■ **Working data**
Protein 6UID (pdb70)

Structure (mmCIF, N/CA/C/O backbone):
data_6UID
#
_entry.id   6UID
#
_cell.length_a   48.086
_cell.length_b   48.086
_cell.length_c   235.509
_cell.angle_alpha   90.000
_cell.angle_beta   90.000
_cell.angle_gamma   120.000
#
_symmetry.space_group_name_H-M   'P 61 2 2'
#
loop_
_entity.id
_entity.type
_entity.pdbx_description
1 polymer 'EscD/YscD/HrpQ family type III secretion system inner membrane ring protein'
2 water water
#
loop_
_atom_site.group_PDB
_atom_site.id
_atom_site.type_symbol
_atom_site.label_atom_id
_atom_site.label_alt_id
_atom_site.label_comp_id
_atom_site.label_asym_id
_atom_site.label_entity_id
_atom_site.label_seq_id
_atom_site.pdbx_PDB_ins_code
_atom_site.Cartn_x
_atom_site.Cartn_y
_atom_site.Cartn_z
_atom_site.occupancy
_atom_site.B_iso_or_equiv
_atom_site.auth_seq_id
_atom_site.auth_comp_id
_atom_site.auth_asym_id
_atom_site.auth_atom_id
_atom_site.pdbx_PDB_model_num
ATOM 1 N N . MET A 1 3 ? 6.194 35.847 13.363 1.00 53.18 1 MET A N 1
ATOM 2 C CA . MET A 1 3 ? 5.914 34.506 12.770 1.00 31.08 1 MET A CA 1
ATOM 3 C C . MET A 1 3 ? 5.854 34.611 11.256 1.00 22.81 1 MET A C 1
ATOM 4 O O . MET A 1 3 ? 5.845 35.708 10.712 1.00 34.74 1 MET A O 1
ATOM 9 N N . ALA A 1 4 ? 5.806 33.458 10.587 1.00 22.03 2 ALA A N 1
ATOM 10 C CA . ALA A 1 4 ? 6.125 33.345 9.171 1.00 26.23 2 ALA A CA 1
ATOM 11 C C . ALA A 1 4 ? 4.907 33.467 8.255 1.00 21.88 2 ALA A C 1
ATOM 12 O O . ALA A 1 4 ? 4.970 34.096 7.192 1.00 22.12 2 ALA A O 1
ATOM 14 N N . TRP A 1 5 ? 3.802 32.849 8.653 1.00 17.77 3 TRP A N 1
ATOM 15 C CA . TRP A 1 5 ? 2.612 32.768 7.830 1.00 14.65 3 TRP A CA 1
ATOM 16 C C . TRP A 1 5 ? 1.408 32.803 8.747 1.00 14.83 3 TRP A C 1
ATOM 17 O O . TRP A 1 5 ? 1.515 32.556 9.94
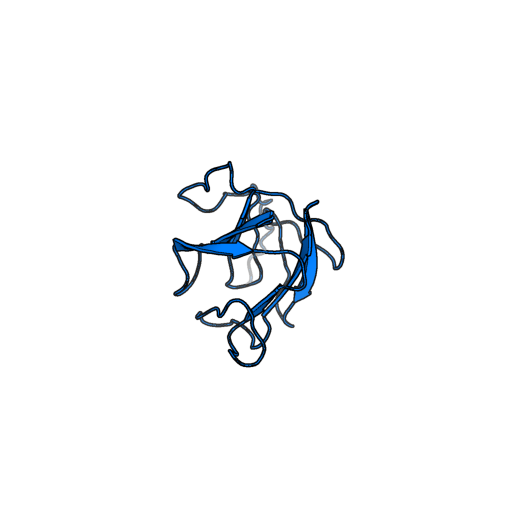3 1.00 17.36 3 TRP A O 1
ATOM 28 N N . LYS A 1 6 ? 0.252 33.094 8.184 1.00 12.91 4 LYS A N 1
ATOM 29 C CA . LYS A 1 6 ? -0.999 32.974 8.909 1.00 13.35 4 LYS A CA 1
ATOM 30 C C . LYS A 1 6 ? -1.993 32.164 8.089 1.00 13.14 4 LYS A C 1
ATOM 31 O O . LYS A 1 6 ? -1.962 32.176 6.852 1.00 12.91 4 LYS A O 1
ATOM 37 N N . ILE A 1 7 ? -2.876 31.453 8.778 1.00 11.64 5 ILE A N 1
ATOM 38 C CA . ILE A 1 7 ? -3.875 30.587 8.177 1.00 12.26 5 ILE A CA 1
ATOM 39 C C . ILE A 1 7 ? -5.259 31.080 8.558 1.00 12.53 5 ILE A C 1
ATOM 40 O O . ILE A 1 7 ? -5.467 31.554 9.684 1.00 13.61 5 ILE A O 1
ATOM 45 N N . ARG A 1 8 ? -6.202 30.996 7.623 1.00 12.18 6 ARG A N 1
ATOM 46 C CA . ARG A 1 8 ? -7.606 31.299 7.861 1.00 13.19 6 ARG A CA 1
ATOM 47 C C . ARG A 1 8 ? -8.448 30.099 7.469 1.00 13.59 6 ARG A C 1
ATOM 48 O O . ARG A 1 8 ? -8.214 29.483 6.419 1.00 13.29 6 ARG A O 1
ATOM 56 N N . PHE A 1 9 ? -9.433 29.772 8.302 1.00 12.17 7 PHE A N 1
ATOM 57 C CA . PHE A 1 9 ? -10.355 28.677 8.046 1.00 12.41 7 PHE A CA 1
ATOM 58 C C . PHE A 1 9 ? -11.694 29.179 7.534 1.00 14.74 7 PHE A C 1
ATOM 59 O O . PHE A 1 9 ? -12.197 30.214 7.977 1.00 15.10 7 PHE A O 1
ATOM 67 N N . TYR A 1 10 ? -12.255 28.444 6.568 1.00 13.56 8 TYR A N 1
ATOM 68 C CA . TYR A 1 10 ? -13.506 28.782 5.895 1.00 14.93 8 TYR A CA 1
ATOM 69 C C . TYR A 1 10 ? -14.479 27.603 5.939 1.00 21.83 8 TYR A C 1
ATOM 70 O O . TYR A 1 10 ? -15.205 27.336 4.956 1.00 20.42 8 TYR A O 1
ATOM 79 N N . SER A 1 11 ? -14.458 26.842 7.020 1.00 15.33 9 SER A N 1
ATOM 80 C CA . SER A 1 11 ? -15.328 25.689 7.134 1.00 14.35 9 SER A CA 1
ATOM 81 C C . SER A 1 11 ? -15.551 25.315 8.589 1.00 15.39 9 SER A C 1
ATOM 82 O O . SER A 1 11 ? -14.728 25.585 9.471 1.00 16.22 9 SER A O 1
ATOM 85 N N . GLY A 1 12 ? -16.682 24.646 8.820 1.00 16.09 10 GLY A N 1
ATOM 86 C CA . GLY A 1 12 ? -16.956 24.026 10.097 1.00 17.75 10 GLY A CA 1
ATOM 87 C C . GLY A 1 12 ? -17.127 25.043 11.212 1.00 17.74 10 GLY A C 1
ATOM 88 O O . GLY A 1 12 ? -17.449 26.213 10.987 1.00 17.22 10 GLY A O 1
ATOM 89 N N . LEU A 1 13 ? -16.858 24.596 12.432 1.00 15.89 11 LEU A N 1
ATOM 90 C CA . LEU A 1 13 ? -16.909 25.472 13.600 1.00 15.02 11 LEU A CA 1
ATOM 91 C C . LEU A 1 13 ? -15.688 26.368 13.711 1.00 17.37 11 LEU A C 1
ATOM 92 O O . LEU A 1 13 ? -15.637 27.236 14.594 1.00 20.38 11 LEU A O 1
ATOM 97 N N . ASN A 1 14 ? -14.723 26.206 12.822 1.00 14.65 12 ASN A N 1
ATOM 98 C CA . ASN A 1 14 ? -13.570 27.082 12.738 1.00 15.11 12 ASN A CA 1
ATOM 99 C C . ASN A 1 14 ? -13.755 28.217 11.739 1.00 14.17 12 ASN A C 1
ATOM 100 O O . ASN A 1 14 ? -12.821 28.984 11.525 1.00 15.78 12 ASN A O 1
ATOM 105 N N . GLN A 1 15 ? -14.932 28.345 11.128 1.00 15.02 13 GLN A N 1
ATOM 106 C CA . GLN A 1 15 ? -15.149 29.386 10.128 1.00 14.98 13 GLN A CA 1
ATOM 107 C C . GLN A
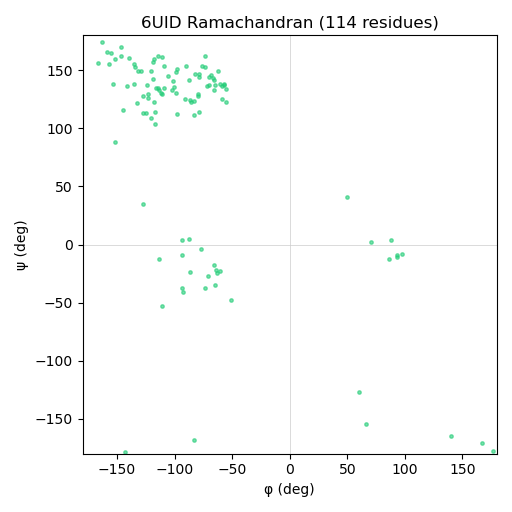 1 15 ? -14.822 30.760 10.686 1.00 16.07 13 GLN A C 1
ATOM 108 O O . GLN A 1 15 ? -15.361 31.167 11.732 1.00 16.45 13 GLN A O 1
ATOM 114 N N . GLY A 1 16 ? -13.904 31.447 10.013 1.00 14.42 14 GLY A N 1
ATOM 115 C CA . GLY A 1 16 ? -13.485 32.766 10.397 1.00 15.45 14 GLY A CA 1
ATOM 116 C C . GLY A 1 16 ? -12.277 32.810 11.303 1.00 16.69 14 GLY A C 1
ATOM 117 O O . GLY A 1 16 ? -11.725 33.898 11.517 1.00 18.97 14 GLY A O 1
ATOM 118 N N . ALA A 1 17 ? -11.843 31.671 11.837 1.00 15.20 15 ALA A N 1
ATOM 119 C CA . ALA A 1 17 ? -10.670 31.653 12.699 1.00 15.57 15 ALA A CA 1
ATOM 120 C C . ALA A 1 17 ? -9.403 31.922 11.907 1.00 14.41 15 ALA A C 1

■ **What to do**
Please, without any of the pictures, set down exactly the lines from the beginning of the listing to the line that contains "ATOM 28 N N", inclusive.

■ **Solution to this task**
Protein 6UID (pdb70)

Structure (mmCIF, N/CA/C/O backbone):
data_6UID
#
_entry.id   6UID
#
_cell.length_a   48.086
_cell.length_b   48.086
_cell.length_c   235.509
_cell.angle_alpha   90.000
_cell.angle_beta   90.000
_cell.angle_gamma   120.000
#
_symmetry.space_group_name_H-M   'P 61 2 2'
#
loop_
_entity.id
_entity.type
_entity.pdbx_description
1 polymer 'EscD/YscD/HrpQ family type III secretion system inner membrane ring protein'
2 water water
#
loop_
_atom_site.group_PDB
_atom_site.id
_atom_site.type_symbol
_atom_site.label_atom_id
_atom_site.label_alt_id
_atom_site.label_comp_id
_atom_site.label_asym_id
_atom_site.label_entity_id
_atom_site.label_seq_id
_atom_site.pdbx_PDB_ins_code
_atom_site.Cartn_x
_atom_site.Cartn_y
_atom_site.Cartn_z
_atom_site.occupancy
_atom_site.B_iso_or_equiv
_atom_site.auth_seq_id
_atom_site.auth_comp_id
_atom_site.auth_asym_id
_atom_site.auth_atom_id
_atom_site.pdbx_PDB_model_num
ATOM 1 N N . MET A 1 3 ? 6.194 35.847 13.363 1.00 53.18 1 MET A N 1
ATOM 2 C CA . MET A 1 3 ? 5.914 34.506 12.770 1.00 31.08 1 MET A CA 1
ATOM 3 C C . MET A 1 3 ? 5.854 34.611 11.256 1.00 22.81 1 MET A C 1
ATOM 4 O O . MET A 1 3 ? 5.845 35.708 10.712 1.00 34.74 1 MET A O 1
ATOM 9 N N . ALA A 1 4 ? 5.806 33.458 10.587 1.00 22.03 2 ALA A N 1
ATOM 10 C CA . ALA A 1 4 ? 6.125 33.345 9.171 1.00 26.23 2 ALA A CA 1
ATOM 11 C C . ALA A 1 4 ? 4.907 33.467 8.255 1.00 21.88 2 ALA A C 1
ATOM 12 O O . ALA A 1 4 ? 4.970 34.096 7.192 1.00 22.12 2 ALA A O 1
ATOM 14 N N . TRP A 1 5 ? 3.802 32.849 8.653 1.00 17.77 3 TRP A N 1
ATOM 15 C CA . TRP A 1 5 ? 2.612 32.768 7.830 1.00 14.65 3 TRP A CA 1
ATOM 16 C C . TRP A 1 5 ? 1.408 32.803 8.747 1.00 14.83 3 TRP A C 1
ATOM 17 O O . TRP A 1 5 ? 1.515 32.556 9.94
3 1.00 17.36 3 TRP A O 1
ATOM 28 N N . LYS A 1 6 ? 0.252 33.094 8.184 1.00 12.91 4 LYS A N 1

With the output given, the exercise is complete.